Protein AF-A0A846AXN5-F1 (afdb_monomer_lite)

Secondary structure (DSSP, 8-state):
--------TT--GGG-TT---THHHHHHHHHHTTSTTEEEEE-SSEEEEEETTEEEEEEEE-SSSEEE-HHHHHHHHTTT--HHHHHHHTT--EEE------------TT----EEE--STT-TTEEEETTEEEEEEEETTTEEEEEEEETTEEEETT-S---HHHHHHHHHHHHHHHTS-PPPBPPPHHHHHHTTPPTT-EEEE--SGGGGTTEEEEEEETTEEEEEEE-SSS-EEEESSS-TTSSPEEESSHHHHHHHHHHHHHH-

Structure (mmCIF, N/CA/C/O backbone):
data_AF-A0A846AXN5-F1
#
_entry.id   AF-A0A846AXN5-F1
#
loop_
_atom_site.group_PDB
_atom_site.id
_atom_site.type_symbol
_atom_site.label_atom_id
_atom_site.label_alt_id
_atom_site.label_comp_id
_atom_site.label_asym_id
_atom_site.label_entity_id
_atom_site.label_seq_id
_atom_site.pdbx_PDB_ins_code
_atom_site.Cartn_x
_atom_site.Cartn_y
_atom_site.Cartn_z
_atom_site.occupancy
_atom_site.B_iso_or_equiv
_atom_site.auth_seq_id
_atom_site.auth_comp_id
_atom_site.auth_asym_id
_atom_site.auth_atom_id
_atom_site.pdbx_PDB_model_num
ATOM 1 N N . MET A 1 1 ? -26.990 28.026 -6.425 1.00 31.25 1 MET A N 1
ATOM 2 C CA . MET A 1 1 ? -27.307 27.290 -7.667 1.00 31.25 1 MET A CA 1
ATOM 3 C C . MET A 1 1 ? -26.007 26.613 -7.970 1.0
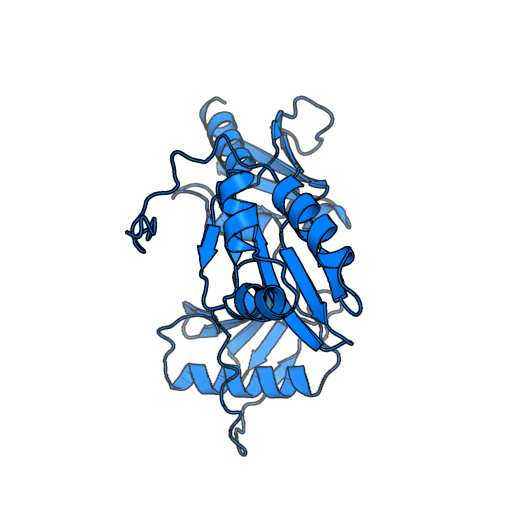0 31.25 1 MET A C 1
ATOM 5 O O . MET A 1 1 ? -25.033 27.294 -8.264 1.00 31.25 1 MET A O 1
ATOM 9 N N . ASP A 1 2 ? -25.979 25.354 -7.574 1.00 30.55 2 ASP A N 1
ATOM 10 C CA . ASP A 1 2 ? -24.802 24.725 -7.009 1.00 30.55 2 ASP A CA 1
ATOM 11 C C . ASP A 1 2 ? -24.159 23.872 -8.087 1.00 30.55 2 ASP A C 1
ATOM 13 O O . ASP A 1 2 ? -24.703 22.832 -8.454 1.00 30.55 2 ASP A O 1
ATOM 17 N N . ASP A 1 3 ? -23.015 24.316 -8.590 1.00 24.92 3 ASP A N 1
ATOM 18 C CA . ASP A 1 3 ? -22.188 23.501 -9.471 1.00 24.92 3 ASP A CA 1
ATOM 19 C C . ASP A 1 3 ? -21.206 22.712 -8.597 1.00 24.92 3 ASP A C 1
ATOM 21 O O . ASP A 1 3 ? -20.010 22.984 -8.536 1.00 24.92 3 ASP A O 1
ATOM 25 N N . TYR A 1 4 ? -21.745 21.736 -7.863 1.00 31.03 4 TYR A N 1
ATOM 26 C CA . TYR A 1 4 ? -20.943 20.642 -7.330 1.00 31.03 4 TYR A CA 1
ATOM 27 C C . TYR A 1 4 ? -20.454 19.810 -8.518 1.00 31.03 4 TYR A C 1
ATOM 29 O O . TYR A 1 4 ? -21.262 19.187 -9.210 1.00 31.03 4 TYR A O 1
ATOM 37 N N . VAL A 1 5 ? -19.144 19.745 -8.750 1.00 34.09 5 VAL A N 1
ATOM 38 C CA . VAL A 1 5 ? -18.586 18.736 -9.658 1.00 34.09 5 VAL A CA 1
ATOM 39 C C . VAL A 1 5 ? -18.461 17.434 -8.870 1.00 34.09 5 VAL A C 1
ATOM 41 O O . VAL A 1 5 ? -17.404 17.089 -8.357 1.00 34.09 5 VAL A O 1
ATOM 44 N N . TYR A 1 6 ? -19.584 16.731 -8.718 1.00 39.28 6 TYR A N 1
ATOM 45 C CA . TYR A 1 6 ? -19.581 15.332 -8.299 1.00 39.28 6 TYR A CA 1
ATOM 46 C C . TYR A 1 6 ? -18.862 14.524 -9.380 1.00 39.28 6 TYR A C 1
ATOM 48 O O . TYR A 1 6 ? -19.339 14.449 -10.515 1.00 39.28 6 TYR A O 1
ATOM 56 N N . ILE A 1 7 ? -17.712 13.951 -9.030 1.00 44.69 7 ILE A N 1
ATOM 57 C CA . ILE A 1 7 ? -16.978 13.045 -9.902 1.00 44.69 7 ILE A CA 1
ATOM 58 C C . ILE A 1 7 ? -17.500 11.618 -9.639 1.00 44.69 7 ILE A C 1
ATOM 60 O O . ILE A 1 7 ? -17.401 11.149 -8.506 1.00 44.69 7 ILE A O 1
ATOM 64 N N . PRO A 1 8 ? -18.099 10.941 -10.636 1.00 41.44 8 PRO A N 1
ATOM 65 C CA . PRO A 1 8 ? -18.596 9.572 -10.488 1.00 41.44 8 PRO A CA 1
ATOM 66 C C . PRO A 1 8 ? -17.494 8.574 -10.091 1.00 41.44 8 PRO A C 1
ATOM 68 O O . PRO A 1 8 ? -16.348 8.737 -10.503 1.00 41.44 8 PRO A O 1
ATOM 71 N N . ASP A 1 9 ? -17.842 7.496 -9.375 1.00 42.38 9 ASP A N 1
ATOM 72 C CA . ASP A 1 9 ? -16.906 6.411 -8.993 1.00 42.38 9 ASP A CA 1
ATOM 73 C C . ASP A 1 9 ? -16.203 5.747 -10.206 1.00 42.38 9 ASP A C 1
ATOM 75 O O . ASP A 1 9 ? -15.204 5.041 -10.058 1.00 42.38 9 ASP A O 1
ATOM 79 N N . ASP A 1 10 ? -16.747 5.936 -11.409 1.00 40.91 10 ASP A N 1
ATOM 80 C CA . ASP A 1 10 ? -16.279 5.440 -12.703 1.00 40.91 10 ASP A CA 1
ATOM 81 C C . ASP A 1 10 ? -15.604 6.514 -13.575 1.00 40.91 10 ASP A C 1
ATOM 83 O O . ASP A 1 10 ? -15.332 6.277 -14.756 1.00 40.91 10 ASP A O 1
ATOM 87 N N . PHE A 1 11 ? -15.308 7.689 -13.016 1.00 39.56 11 PHE A N 1
ATOM 88 C CA . PHE A 1 11 ? -14.601 8.739 -13.736 1.00 39.56 11 PHE A CA 1
ATOM 89 C C . PHE A 1 11 ? -13.140 8.353 -13.977 1.00 39.56 11 PHE A C 1
ATOM 91 O O . PHE A 1 11 ? -12.363 8.099 -13.055 1.00 39.56 11 PHE A O 1
ATOM 98 N N . ASP A 1 12 ? -12.768 8.294 -15.251 1.00 43.59 12 ASP A N 1
ATOM 99 C CA . ASP A 1 12 ? -11.431 7.911 -15.674 1.00 43.59 12 ASP A CA 1
ATOM 100 C C . ASP A 1 12 ? -10.476 9.106 -15.578 1.00 43.59 12 ASP A C 1
ATOM 102 O O . ASP A 1 12 ? -10.415 9.936 -16.480 1.00 43.59 12 ASP A O 1
ATOM 106 N N . PHE A 1 13 ? -9.696 9.174 -14.498 1.00 45.38 13 PHE A N 1
ATOM 107 C CA . PHE A 1 13 ? -8.653 10.187 -14.291 1.00 45.38 13 PHE A CA 1
ATOM 108 C C . PHE A 1 13 ? -7.443 10.028 -15.231 1.00 45.38 13 PHE A C 1
ATOM 110 O O . PHE A 1 13 ? -6.450 10.744 -15.086 1.00 45.38 13 PHE A O 1
ATOM 117 N N . SER A 1 14 ? -7.489 9.115 -16.213 1.00 41.75 14 SER A N 1
ATOM 118 C CA . SER A 1 14 ? -6.342 8.821 -17.075 1.00 41.75 14 SER A CA 1
ATOM 119 C C . SER A 1 14 ? -5.859 9.976 -17.955 1.00 41.75 14 SER A C 1
ATOM 121 O O . SER A 1 14 ? -4.769 9.909 -18.523 1.00 41.75 14 SER A O 1
ATOM 123 N N . PHE A 1 15 ? -6.638 11.050 -18.067 1.00 40.50 15 PHE A N 1
ATOM 124 C CA . PHE A 1 15 ? -6.267 12.252 -18.810 1.00 40.50 15 PHE A CA 1
ATOM 125 C C . PHE A 1 15 ? -5.603 13.343 -17.950 1.00 40.50 15 PHE A C 1
ATOM 127 O O . PHE A 1 15 ? -5.075 14.294 -18.517 1.00 40.50 15 PHE A O 1
ATOM 134 N N . LEU A 1 16 ? -5.592 13.210 -16.616 1.00 40.62 16 LEU A N 1
ATOM 135 C CA . LEU A 1 16 ? -5.009 14.185 -15.675 1.00 40.62 16 LEU A CA 1
ATOM 136 C C . LEU A 1 16 ? -3.551 13.870 -15.287 1.00 40.62 16 LEU A C 1
ATOM 138 O O . LEU A 1 16 ? -2.961 14.556 -14.462 1.00 40.62 16 LEU A O 1
ATOM 142 N N . TYR A 1 17 ? -2.934 12.853 -15.901 1.00 40.59 17 TYR A N 1
ATOM 143 C CA . TYR A 1 17 ? -1.565 12.409 -15.592 1.00 40.59 17 TYR A CA 1
ATOM 144 C C . TYR A 1 17 ? -0.442 13.410 -15.935 1.00 40.59 17 TYR A C 1
ATOM 146 O O . TYR A 1 17 ? 0.712 13.139 -15.592 1.00 40.59 17 TYR A O 1
ATOM 154 N N . ASP A 1 18 ? -0.749 14.520 -16.614 1.00 40.16 18 ASP A N 1
ATOM 155 C CA . ASP A 1 18 ? 0.207 15.604 -16.889 1.00 40.16 18 ASP A CA 1
ATOM 156 C C . ASP A 1 18 ? 0.248 16.674 -15.773 1.00 40.16 18 ASP A C 1
ATOM 158 O O . ASP A 1 18 ? 1.227 17.415 -15.715 1.00 40.16 18 ASP A O 1
ATOM 162 N N . ASP A 1 19 ? -0.732 16.697 -14.857 1.00 48.44 19 ASP A N 1
ATOM 163 C CA . ASP A 1 19 ? -0.822 17.632 -13.715 1.00 48.44 19 ASP A CA 1
ATOM 164 C C . ASP A 1 19 ? -0.440 16.963 -12.373 1.00 48.44 19 ASP A C 1
ATOM 166 O O . ASP A 1 19 ? -0.855 17.398 -11.309 1.00 48.44 19 ASP A O 1
ATOM 170 N N . ASP A 1 20 ? 0.347 15.883 -12.408 1.00 55.78 20 ASP A N 1
ATOM 171 C CA . ASP A 1 20 ? 0.876 15.171 -11.229 1.00 55.78 20 ASP A CA 1
ATOM 172 C C . ASP A 1 20 ? 1.897 16.055 -10.482 1.00 55.78 20 ASP A C 1
ATOM 174 O O . ASP A 1 20 ? 3.106 15.968 -10.715 1.00 55.78 20 ASP A O 1
ATOM 178 N N . ASP A 1 21 ? 1.402 16.968 -9.639 1.00 65.44 21 ASP A N 1
ATOM 179 C CA . ASP A 1 21 ? 2.221 17.896 -8.860 1.00 65.44 21 ASP A CA 1
ATOM 180 C C . ASP A 1 21 ? 2.211 17.513 -7.365 1.00 65.44 21 ASP A C 1
ATOM 182 O O . ASP A 1 21 ? 1.219 17.727 -6.660 1.00 65.44 21 ASP A O 1
ATOM 186 N N . PRO A 1 22 ? 3.307 16.940 -6.834 1.00 63.16 22 PRO A N 1
ATOM 187 C CA . PRO A 1 22 ? 3.403 16.576 -5.421 1.00 63.16 22 PRO A CA 1
ATOM 188 C C . PRO A 1 22 ? 3.419 17.798 -4.487 1.00 63.16 22 PRO A C 1
ATOM 190 O O . PRO A 1 22 ? 3.183 17.648 -3.286 1.00 63.16 22 PRO A O 1
ATOM 193 N N . SER A 1 23 ? 3.629 19.014 -5.014 1.00 78.25 23 SER A N 1
ATOM 194 C CA . SER A 1 23 ? 3.591 20.250 -4.221 1.00 78.25 23 SER A CA 1
ATOM 195 C C . SER A 1 23 ? 2.197 20.586 -3.680 1.00 78.25 23 SER A C 1
ATOM 197 O O . SER A 1 23 ? 2.076 21.403 -2.768 1.00 78.25 23 SER A O 1
ATOM 199 N N . TRP A 1 24 ? 1.142 19.908 -4.144 1.00 83.75 24 TRP A N 1
ATOM 200 C CA . TRP A 1 24 ? -0.205 20.036 -3.583 1.00 83.75 24 TRP A CA 1
ATOM 201 C C . TRP A 1 24 ? -0.262 19.705 -2.089 1.00 83.75 24 TRP A C 1
ATOM 203 O O . TRP A 1 24 ? -0.932 20.402 -1.327 1.00 83.75 24 TRP A O 1
ATOM 213 N N . LEU A 1 25 ? 0.469 18.675 -1.644 1.00 83.62 25 LEU A N 1
ATOM 214 C CA . LEU A 1 25 ? 0.534 18.334 -0.221 1.00 83.62 25 LEU A CA 1
ATOM 215 C C . LEU A 1 25 ? 1.298 19.403 0.576 1.00 83.62 25 LEU A C 1
ATOM 217 O O . LEU A 1 25 ? 0.899 19.720 1.696 1.00 83.62 25 LEU A O 1
ATOM 221 N N . ASP A 1 26 ? 2.336 20.008 -0.008 1.00 86.50 26 ASP A N 1
ATOM 222 C CA . ASP A 1 26 ? 3.068 21.122 0.608 1.00 86.50 26 ASP A CA 1
ATOM 223 C C . ASP A 1 26 ? 2.189 22.375 0.739 1.00 86.50 26 ASP A C 1
ATOM 225 O O . ASP A 1 26 ? 2.215 23.051 1.770 1.00 86.50 26 ASP A O 1
ATOM 229 N N . ALA A 1 27 ? 1.372 22.664 -0.276 1.00 86.50 27 ALA A N 1
ATOM 230 C CA . ALA A 1 27 ? 0.439 23.784 -0.273 1.00 86.50 27 ALA A CA 1
ATOM 231 C C . ALA A 1 27 ? -0.658 23.597 0.792 1.00 86.50 27 ALA A C 1
ATOM 233 O O . ALA A 1 27 ? -0.906 24.498 1.594 1.00 86.50 27 ALA A O 1
ATOM 234 N N . ILE A 1 28 ? -1.245 22.397 0.875 1.00 88.81 28 ILE A N 1
ATOM 235 C CA . ILE A 1 28 ? -2.234 22.047 1.908 1.00 88.81 28 ILE A CA 1
ATOM 236 C C . ILE A 1 28 ? -1.617 22.129 3.307 1.00 88.81 28 ILE A C 1
ATOM 238 O O . ILE A 1 28 ? -2.213 22.712 4.214 1.00 88.81 28 ILE A O 1
ATOM 242 N N . LYS A 1 29 ? -0.405 21.593 3.492 1.00 91.75 29 LYS A N 1
ATOM 243 C CA . LYS A 1 29 ? 0.328 21.703 4.758 1.00 91.75 29 LYS A CA 1
ATOM 244 C C . LYS A 1 29 ? 0.493 23.160 5.180 1.00 91.75 29 LYS A C 1
ATOM 246 O O . LYS A 1 29 ? 0.205 23.487 6.329 1.00 91.75 29 LYS A O 1
ATOM 251 N N . ALA A 1 30 ? 0.956 24.015 4.269 1.00 90.94 30 ALA A N 1
ATOM 252 C CA . ALA A 1 30 ? 1.234 25.414 4.565 1.00 90.94 30 ALA A CA 1
ATOM 253 C C . ALA A 1 30 ? -0.013 26.174 5.037 1.00 90.94 30 ALA A C 1
ATOM 255 O O . ALA A 1 30 ? 0.107 27.060 5.881 1.00 90.94 30 ALA A O 1
ATOM 256 N N . GLU A 1 31 ? -1.202 25.833 4.533 1.00 92.06 31 GLU A N 1
ATOM 257 C CA . GLU A 1 31 ? -2.458 26.407 5.023 1.00 92.06 31 GLU A CA 1
ATOM 258 C C . GLU A 1 31 ? -2.856 25.865 6.400 1.00 92.06 31 GLU A C 1
ATOM 260 O O . GLU A 1 31 ? -3.226 26.640 7.282 1.00 92.06 31 GLU A O 1
ATOM 265 N N . ILE A 1 32 ? -2.731 24.554 6.621 1.00 90.62 32 ILE A N 1
ATOM 266 C CA . ILE A 1 32 ? -3.121 23.915 7.886 1.00 90.62 32 ILE A CA 1
ATOM 267 C C . ILE A 1 32 ? -2.205 24.343 9.041 1.00 90.62 32 ILE A C 1
ATOM 269 O O . ILE A 1 32 ? -2.687 24.593 10.143 1.00 90.62 32 ILE A O 1
ATOM 273 N N . GLU A 1 33 ? -0.898 24.492 8.808 1.00 89.44 33 GLU A N 1
ATOM 274 C CA . GLU A 1 33 ? 0.066 24.907 9.842 1.00 89.44 33 GLU A CA 1
ATOM 275 C C . GLU A 1 33 ? -0.107 26.368 10.302 1.00 89.44 33 GLU A C 1
ATOM 277 O O . GLU A 1 33 ? 0.487 26.771 11.304 1.00 89.44 33 GLU A O 1
ATOM 282 N N . LYS A 1 34 ? -0.941 27.170 9.622 1.00 91.56 34 LYS A N 1
ATOM 283 C CA . LYS A 1 34 ? -1.342 28.504 10.106 1.00 91.56 34 LYS A CA 1
ATOM 284 C C . LYS A 1 34 ? -2.354 28.428 11.251 1.00 91.56 34 LYS A C 1
ATOM 286 O O . LYS A 1 34 ? -2.517 29.414 11.972 1.00 91.56 34 LYS A O 1
ATOM 291 N N . LEU A 1 35 ? -3.049 27.300 11.400 1.00 89.56 35 LEU A N 1
ATOM 292 C CA . LEU A 1 35 ? -4.086 27.104 12.405 1.00 89.56 35 LEU A CA 1
ATOM 293 C C . LEU A 1 35 ? -3.471 26.700 13.749 1.00 89.56 35 LEU A C 1
ATOM 295 O O . LEU A 1 35 ? -2.585 25.848 13.834 1.00 89.56 35 LEU A O 1
ATOM 299 N N . GLU A 1 36 ? -3.962 27.299 14.834 1.00 89.56 36 GLU A N 1
ATOM 300 C CA . GLU A 1 36 ? -3.471 26.992 16.177 1.00 89.56 36 GLU A CA 1
ATOM 301 C C . GLU A 1 36 ? -3.814 25.550 16.581 1.00 89.56 36 GLU A C 1
ATOM 303 O O . GLU A 1 36 ? -4.949 25.104 16.448 1.00 89.56 36 GLU A O 1
ATOM 308 N N . GLY A 1 37 ? -2.829 24.821 17.118 1.00 81.75 37 GLY A N 1
ATOM 309 C CA . GLY A 1 37 ? -3.026 23.463 17.637 1.00 81.75 37 GLY A CA 1
ATOM 310 C C . GLY A 1 37 ? -2.965 22.358 16.581 1.00 81.75 37 GLY A C 1
ATOM 311 O O . GLY A 1 37 ? -3.044 21.182 16.951 1.00 81.75 37 GLY A O 1
ATOM 312 N N . PHE A 1 38 ? -2.785 22.707 15.305 1.00 89.19 38 PHE A N 1
ATOM 313 C CA . PHE A 1 38 ? -2.622 21.752 14.216 1.00 89.19 38 PHE A CA 1
ATOM 314 C C . PHE A 1 38 ? -1.155 21.360 14.023 1.00 89.19 38 PHE A C 1
ATOM 316 O O . PHE A 1 38 ? -0.237 22.165 14.173 1.00 89.19 38 PHE A O 1
ATOM 323 N N . GLN A 1 39 ? -0.938 20.087 13.709 1.00 84.38 39 GLN A N 1
ATOM 324 C CA . GLN A 1 39 ? 0.352 19.515 13.346 1.00 84.38 39 GLN A CA 1
ATOM 325 C C . GLN A 1 39 ? 0.164 18.666 12.099 1.00 84.38 39 GLN A C 1
ATOM 327 O O . GLN A 1 39 ? -0.796 17.901 12.009 1.00 84.38 39 GLN A O 1
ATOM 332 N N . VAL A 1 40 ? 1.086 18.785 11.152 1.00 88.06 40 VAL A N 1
□ □ □ □
▸ **WHAT YOU HAVE TO DO**:
Using the entries above, repeat only the lines from the one containing "ATOM 41 O O" through the one containing "ATOM 64 N N", end lines included.

▸ **TASK OUTPUT**:
ATOM 41 O O . VAL A 1 5 ? -17.404 17.089 -8.357 1.00 34.09 5 VAL A O 1
ATOM 44 N N . TYR A 1 6 ? -19.584 16.731 -8.718 1.00 39.28 6 TYR A N 1
ATOM 45 C CA . TYR A 1 6 ? -19.581 15.332 -8.299 1.00 39.28 6 TYR A CA 1
ATOM 46 C C . TYR A 1 6 ? -18.862 14.524 -9.380 1.00 39.28 6 TYR A C 1
ATOM 48 O O . TYR A 1 6 ? -19.339 14.449 -10.515 1.00 39.28 6 TYR A O 1
ATOM 56 N N . ILE A 1 7 ? -17.712 13.951 -9.030 1.00 44.69 7 ILE A N 1
ATOM 57 C CA . ILE A 1 7 ? -16.978 13.045 -9.902 1.00 44.69 7 ILE A CA 1
ATOM 58 C C . ILE A 1 7 ? -17.500 11.618 -9.639 1.00 44.69 7 ILE A C 1
ATOM 60 O O . ILE A 1 7 ? -17.401 11.149 -8.506 1.00 44.69 7 ILE A O 1
ATOM 64 N N . PRO A 1 8 ? -18.099 10.941 -10.636 1.00 41.44 8 PRO A N 1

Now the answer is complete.